BEGIN Given entries

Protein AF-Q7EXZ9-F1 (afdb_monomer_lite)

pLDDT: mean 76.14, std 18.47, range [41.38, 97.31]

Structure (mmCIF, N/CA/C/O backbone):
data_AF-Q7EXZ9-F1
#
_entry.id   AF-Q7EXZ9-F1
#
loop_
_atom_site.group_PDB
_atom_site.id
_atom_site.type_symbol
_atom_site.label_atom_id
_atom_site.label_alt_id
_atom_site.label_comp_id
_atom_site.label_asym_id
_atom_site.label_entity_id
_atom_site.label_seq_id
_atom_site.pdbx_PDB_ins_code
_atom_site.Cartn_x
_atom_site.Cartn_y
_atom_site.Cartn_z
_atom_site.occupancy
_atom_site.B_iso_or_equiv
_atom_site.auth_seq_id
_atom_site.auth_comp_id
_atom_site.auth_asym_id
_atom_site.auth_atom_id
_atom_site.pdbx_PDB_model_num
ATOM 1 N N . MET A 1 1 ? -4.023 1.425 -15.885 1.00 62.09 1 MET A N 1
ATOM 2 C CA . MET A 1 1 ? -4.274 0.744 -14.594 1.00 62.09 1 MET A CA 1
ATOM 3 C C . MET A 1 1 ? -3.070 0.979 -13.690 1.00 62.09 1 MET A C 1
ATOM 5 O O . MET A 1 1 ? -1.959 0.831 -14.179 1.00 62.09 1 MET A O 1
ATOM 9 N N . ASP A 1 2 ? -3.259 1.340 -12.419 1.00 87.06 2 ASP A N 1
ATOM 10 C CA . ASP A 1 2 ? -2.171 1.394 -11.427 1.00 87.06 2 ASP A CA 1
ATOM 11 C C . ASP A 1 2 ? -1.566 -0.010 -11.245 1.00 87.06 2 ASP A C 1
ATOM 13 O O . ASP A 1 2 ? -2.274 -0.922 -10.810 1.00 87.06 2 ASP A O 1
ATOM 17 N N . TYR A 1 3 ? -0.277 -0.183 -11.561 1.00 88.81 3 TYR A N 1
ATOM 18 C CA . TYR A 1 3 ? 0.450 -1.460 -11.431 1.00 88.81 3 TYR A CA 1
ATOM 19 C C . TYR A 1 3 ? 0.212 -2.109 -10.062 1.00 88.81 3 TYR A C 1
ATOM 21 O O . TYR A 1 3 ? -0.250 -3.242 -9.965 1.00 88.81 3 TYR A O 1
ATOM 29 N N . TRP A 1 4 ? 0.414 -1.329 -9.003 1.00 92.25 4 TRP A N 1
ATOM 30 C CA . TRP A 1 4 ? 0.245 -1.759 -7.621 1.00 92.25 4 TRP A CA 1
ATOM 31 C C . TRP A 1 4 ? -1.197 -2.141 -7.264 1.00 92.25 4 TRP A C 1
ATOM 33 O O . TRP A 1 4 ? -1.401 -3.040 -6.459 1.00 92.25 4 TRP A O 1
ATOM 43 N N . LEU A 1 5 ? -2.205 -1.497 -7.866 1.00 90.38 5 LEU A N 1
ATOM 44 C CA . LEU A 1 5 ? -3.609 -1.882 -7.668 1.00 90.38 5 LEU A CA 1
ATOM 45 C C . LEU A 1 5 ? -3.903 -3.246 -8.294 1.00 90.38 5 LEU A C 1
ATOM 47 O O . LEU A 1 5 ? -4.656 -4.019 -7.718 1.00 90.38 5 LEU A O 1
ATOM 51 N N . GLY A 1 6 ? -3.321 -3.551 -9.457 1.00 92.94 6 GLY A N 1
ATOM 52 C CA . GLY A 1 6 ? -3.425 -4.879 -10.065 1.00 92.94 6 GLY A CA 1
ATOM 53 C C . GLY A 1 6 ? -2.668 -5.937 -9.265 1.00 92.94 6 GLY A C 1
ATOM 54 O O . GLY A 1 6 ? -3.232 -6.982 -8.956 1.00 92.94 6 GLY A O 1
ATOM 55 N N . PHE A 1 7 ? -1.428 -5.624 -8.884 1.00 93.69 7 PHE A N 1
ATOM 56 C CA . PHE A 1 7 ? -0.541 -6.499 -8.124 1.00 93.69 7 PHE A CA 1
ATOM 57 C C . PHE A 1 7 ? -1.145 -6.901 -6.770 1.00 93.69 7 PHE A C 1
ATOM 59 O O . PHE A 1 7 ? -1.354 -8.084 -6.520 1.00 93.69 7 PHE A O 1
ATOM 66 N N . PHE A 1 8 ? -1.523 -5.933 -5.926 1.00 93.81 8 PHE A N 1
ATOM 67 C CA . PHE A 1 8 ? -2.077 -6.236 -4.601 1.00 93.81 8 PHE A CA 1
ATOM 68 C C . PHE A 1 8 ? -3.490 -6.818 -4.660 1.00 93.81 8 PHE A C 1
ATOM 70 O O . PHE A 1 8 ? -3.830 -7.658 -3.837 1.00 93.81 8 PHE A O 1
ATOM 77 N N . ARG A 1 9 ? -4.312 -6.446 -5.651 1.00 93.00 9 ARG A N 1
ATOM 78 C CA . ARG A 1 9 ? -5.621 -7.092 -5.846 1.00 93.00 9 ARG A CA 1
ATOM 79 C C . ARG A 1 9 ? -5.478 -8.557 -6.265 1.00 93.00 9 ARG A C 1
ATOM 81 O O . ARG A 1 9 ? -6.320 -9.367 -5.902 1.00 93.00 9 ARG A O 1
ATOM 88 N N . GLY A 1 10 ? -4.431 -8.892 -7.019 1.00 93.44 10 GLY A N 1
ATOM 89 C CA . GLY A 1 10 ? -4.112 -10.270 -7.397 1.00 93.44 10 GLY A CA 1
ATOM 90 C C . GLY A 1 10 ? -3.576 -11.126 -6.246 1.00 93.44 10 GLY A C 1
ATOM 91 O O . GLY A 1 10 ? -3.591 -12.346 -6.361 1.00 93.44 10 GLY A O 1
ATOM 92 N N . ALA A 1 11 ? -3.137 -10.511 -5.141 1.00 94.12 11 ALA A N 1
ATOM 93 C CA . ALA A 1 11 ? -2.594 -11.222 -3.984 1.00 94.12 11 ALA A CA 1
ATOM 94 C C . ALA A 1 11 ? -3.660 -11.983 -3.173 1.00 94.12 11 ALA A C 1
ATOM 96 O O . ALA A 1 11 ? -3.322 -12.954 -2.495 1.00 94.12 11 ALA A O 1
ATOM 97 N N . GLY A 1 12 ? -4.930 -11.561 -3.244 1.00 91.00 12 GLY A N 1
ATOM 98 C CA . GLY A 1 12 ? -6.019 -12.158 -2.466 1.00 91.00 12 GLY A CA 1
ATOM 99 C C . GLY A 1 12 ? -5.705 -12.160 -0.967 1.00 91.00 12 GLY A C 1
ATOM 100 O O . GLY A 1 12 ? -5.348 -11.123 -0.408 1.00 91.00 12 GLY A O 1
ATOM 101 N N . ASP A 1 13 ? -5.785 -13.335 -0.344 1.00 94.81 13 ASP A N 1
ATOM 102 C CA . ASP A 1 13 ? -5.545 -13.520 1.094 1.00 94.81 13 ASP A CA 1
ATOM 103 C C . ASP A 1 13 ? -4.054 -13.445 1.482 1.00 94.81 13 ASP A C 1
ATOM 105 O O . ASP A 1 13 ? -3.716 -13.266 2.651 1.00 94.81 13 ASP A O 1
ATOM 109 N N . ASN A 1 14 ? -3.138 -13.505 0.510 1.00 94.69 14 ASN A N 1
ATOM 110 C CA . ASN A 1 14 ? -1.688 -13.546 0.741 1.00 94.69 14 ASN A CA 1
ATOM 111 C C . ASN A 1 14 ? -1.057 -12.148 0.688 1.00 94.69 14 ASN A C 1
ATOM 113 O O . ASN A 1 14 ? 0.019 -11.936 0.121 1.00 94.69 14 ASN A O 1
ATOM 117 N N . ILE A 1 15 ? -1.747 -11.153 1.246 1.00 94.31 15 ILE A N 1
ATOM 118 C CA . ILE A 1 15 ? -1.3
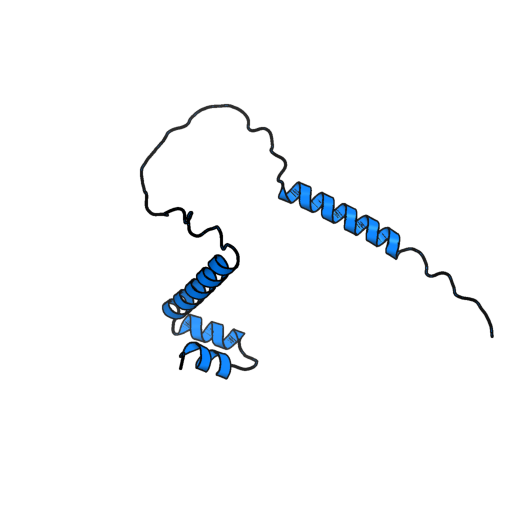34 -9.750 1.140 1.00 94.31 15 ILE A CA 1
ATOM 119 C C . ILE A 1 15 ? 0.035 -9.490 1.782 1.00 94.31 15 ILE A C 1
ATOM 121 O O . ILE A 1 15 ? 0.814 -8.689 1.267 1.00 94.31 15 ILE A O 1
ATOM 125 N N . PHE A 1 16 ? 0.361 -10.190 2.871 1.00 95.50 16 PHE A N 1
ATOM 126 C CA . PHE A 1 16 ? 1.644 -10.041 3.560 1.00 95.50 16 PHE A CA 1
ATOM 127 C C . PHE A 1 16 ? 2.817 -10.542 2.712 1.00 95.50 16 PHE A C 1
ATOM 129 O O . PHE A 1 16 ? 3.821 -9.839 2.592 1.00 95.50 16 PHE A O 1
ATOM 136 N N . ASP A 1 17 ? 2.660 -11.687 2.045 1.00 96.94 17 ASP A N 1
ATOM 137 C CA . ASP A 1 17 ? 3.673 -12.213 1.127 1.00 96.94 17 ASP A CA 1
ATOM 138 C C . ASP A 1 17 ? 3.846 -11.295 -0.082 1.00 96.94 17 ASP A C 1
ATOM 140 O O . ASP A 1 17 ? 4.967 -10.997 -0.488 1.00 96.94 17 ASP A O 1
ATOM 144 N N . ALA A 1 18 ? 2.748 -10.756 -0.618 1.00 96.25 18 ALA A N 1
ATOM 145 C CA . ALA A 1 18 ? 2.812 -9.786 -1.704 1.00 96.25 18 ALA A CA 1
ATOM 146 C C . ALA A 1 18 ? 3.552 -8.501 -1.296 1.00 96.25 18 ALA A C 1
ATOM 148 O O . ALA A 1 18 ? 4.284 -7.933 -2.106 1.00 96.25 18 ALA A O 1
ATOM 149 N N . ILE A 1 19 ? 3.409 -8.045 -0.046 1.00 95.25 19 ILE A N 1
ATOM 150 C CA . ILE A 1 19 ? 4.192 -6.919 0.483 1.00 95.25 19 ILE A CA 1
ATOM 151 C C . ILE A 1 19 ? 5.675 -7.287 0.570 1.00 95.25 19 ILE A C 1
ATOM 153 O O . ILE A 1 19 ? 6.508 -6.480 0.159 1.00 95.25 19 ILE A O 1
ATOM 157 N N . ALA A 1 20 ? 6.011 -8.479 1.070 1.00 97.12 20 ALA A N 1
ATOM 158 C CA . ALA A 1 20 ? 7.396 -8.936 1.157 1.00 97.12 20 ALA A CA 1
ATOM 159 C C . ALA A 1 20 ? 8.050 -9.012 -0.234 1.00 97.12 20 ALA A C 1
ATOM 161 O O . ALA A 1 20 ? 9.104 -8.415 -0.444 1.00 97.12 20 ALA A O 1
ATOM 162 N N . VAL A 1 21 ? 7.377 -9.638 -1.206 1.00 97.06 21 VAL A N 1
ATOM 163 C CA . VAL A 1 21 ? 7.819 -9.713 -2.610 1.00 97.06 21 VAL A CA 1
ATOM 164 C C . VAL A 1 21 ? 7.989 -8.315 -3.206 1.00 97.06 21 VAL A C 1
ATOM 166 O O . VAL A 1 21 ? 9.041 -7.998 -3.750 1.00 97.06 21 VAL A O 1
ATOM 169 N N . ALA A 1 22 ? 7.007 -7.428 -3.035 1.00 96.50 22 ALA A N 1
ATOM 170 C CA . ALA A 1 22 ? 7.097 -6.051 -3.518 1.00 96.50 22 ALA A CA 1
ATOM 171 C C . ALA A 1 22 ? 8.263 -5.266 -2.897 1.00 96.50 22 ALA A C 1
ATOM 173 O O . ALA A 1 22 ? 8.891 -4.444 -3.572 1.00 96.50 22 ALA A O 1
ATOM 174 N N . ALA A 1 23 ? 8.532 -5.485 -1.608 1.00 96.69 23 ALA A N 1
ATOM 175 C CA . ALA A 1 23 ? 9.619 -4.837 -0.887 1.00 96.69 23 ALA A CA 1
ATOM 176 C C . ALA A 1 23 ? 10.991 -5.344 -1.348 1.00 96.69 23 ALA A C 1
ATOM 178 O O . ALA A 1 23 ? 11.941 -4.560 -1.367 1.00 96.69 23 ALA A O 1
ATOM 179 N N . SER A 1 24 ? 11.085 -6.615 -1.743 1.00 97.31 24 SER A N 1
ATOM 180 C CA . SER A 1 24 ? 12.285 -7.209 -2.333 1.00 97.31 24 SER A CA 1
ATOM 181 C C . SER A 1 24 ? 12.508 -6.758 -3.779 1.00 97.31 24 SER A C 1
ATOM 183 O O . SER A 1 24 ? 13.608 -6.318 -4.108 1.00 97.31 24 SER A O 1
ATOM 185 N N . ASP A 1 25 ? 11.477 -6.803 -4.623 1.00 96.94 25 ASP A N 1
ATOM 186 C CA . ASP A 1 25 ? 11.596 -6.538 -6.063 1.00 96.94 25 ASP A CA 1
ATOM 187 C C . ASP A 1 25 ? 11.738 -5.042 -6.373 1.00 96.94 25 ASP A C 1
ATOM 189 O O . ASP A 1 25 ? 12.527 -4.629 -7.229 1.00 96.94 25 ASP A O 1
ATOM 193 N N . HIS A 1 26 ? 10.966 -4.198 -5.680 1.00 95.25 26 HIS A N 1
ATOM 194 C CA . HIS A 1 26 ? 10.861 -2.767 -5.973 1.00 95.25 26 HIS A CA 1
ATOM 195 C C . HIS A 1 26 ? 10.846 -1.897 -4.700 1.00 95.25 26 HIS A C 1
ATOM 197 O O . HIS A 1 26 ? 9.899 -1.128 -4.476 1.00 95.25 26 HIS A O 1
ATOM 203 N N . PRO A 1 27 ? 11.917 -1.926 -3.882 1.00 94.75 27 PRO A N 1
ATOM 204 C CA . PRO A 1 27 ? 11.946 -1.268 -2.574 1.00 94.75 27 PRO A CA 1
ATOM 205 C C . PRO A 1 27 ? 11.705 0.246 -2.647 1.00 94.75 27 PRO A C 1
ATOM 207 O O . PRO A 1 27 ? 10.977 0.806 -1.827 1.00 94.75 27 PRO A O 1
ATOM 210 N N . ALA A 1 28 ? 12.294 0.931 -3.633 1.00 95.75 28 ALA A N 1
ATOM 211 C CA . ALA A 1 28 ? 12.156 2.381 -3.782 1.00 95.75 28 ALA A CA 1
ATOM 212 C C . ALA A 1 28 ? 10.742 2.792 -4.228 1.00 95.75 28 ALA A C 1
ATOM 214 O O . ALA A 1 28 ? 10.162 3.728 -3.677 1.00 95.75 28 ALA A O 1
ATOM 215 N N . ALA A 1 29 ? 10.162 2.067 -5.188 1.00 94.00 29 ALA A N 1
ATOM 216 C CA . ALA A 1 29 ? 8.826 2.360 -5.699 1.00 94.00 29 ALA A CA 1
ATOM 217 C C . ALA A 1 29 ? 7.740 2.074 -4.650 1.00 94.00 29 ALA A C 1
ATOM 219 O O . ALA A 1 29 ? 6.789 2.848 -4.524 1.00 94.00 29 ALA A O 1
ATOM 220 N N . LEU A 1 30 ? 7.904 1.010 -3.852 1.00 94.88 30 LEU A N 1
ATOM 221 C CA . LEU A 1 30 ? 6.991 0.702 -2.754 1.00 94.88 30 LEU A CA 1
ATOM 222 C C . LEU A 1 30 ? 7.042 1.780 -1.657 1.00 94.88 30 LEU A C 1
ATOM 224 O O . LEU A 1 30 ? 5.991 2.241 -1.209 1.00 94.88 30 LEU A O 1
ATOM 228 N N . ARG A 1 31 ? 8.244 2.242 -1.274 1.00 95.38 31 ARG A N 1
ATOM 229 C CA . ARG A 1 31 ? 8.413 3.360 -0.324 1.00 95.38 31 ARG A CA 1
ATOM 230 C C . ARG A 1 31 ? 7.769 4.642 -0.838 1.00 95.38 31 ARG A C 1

END Given entries

Please print the lines from the start of the records up to and including the line with "ATOM 18 C CA", copying each one exactly and leaving out the rest.

The answer:
Protein AF-Q7EXZ9-F1 (afdb_monomer_lite)

pLDDT: mean 76.14, std 18.47, range [41.38, 97.31]

Structure (mmCIF, N/CA/C/O backbone):
data_AF-Q7EXZ9-F1
#
_entry.id   AF-Q7EXZ9-F1
#
loop_
_atom_site.group_PDB
_atom_site.id
_atom_site.type_symbol
_atom_site.label_atom_id
_atom_site.label_alt_id
_atom_site.label_comp_id
_atom_site.label_asym_id
_atom_site.label_entity_id
_atom_site.label_seq_id
_atom_site.pdbx_PDB_ins_code
_atom_site.Cartn_x
_atom_site.Cartn_y
_atom_site.Cartn_z
_atom_site.occupancy
_atom_site.B_iso_or_equiv
_atom_site.auth_seq_id
_atom_site.auth_comp_id
_atom_site.auth_asym_id
_atom_site.auth_atom_id
_atom_site.pdbx_PDB_model_num
ATOM 1 N N . MET A 1 1 ? -4.023 1.425 -15.885 1.00 62.09 1 MET A N 1
ATOM 2 C CA . MET A 1 1 ? -4.274 0.744 -14.594 1.00 62.09 1 MET A CA 1
ATOM 3 C C . MET A 1 1 ? -3.070 0.979 -13.690 1.00 62.09 1 MET A C 1
ATOM 5 O O . MET A 1 1 ? -1.959 0.831 -14.179 1.00 62.09 1 MET A O 1
ATOM 9 N N . ASP A 1 2 ? -3.259 1.340 -12.419 1.00 87.06 2 ASP A N 1
ATOM 10 C CA . ASP A 1 2 ? -2.171 1.394 -11.427 1.00 87.06 2 ASP A CA 1
ATOM 11 C C . ASP A 1 2 ? -1.566 -0.010 -11.245 1.00 87.06 2 ASP A C 1
ATOM 13 O O . ASP A 1 2 ? -2.274 -0.922 -10.810 1.00 87.06 2 ASP A O 1
ATOM 17 N N . TYR A 1 3 ? -0.277 -0.183 -11.561 1.00 88.81 3 TYR A N 1
ATOM 18 C CA . TYR A 1 3 ? 0.450 -1.460 -11.431 1.00 88.81 3 TYR A CA 1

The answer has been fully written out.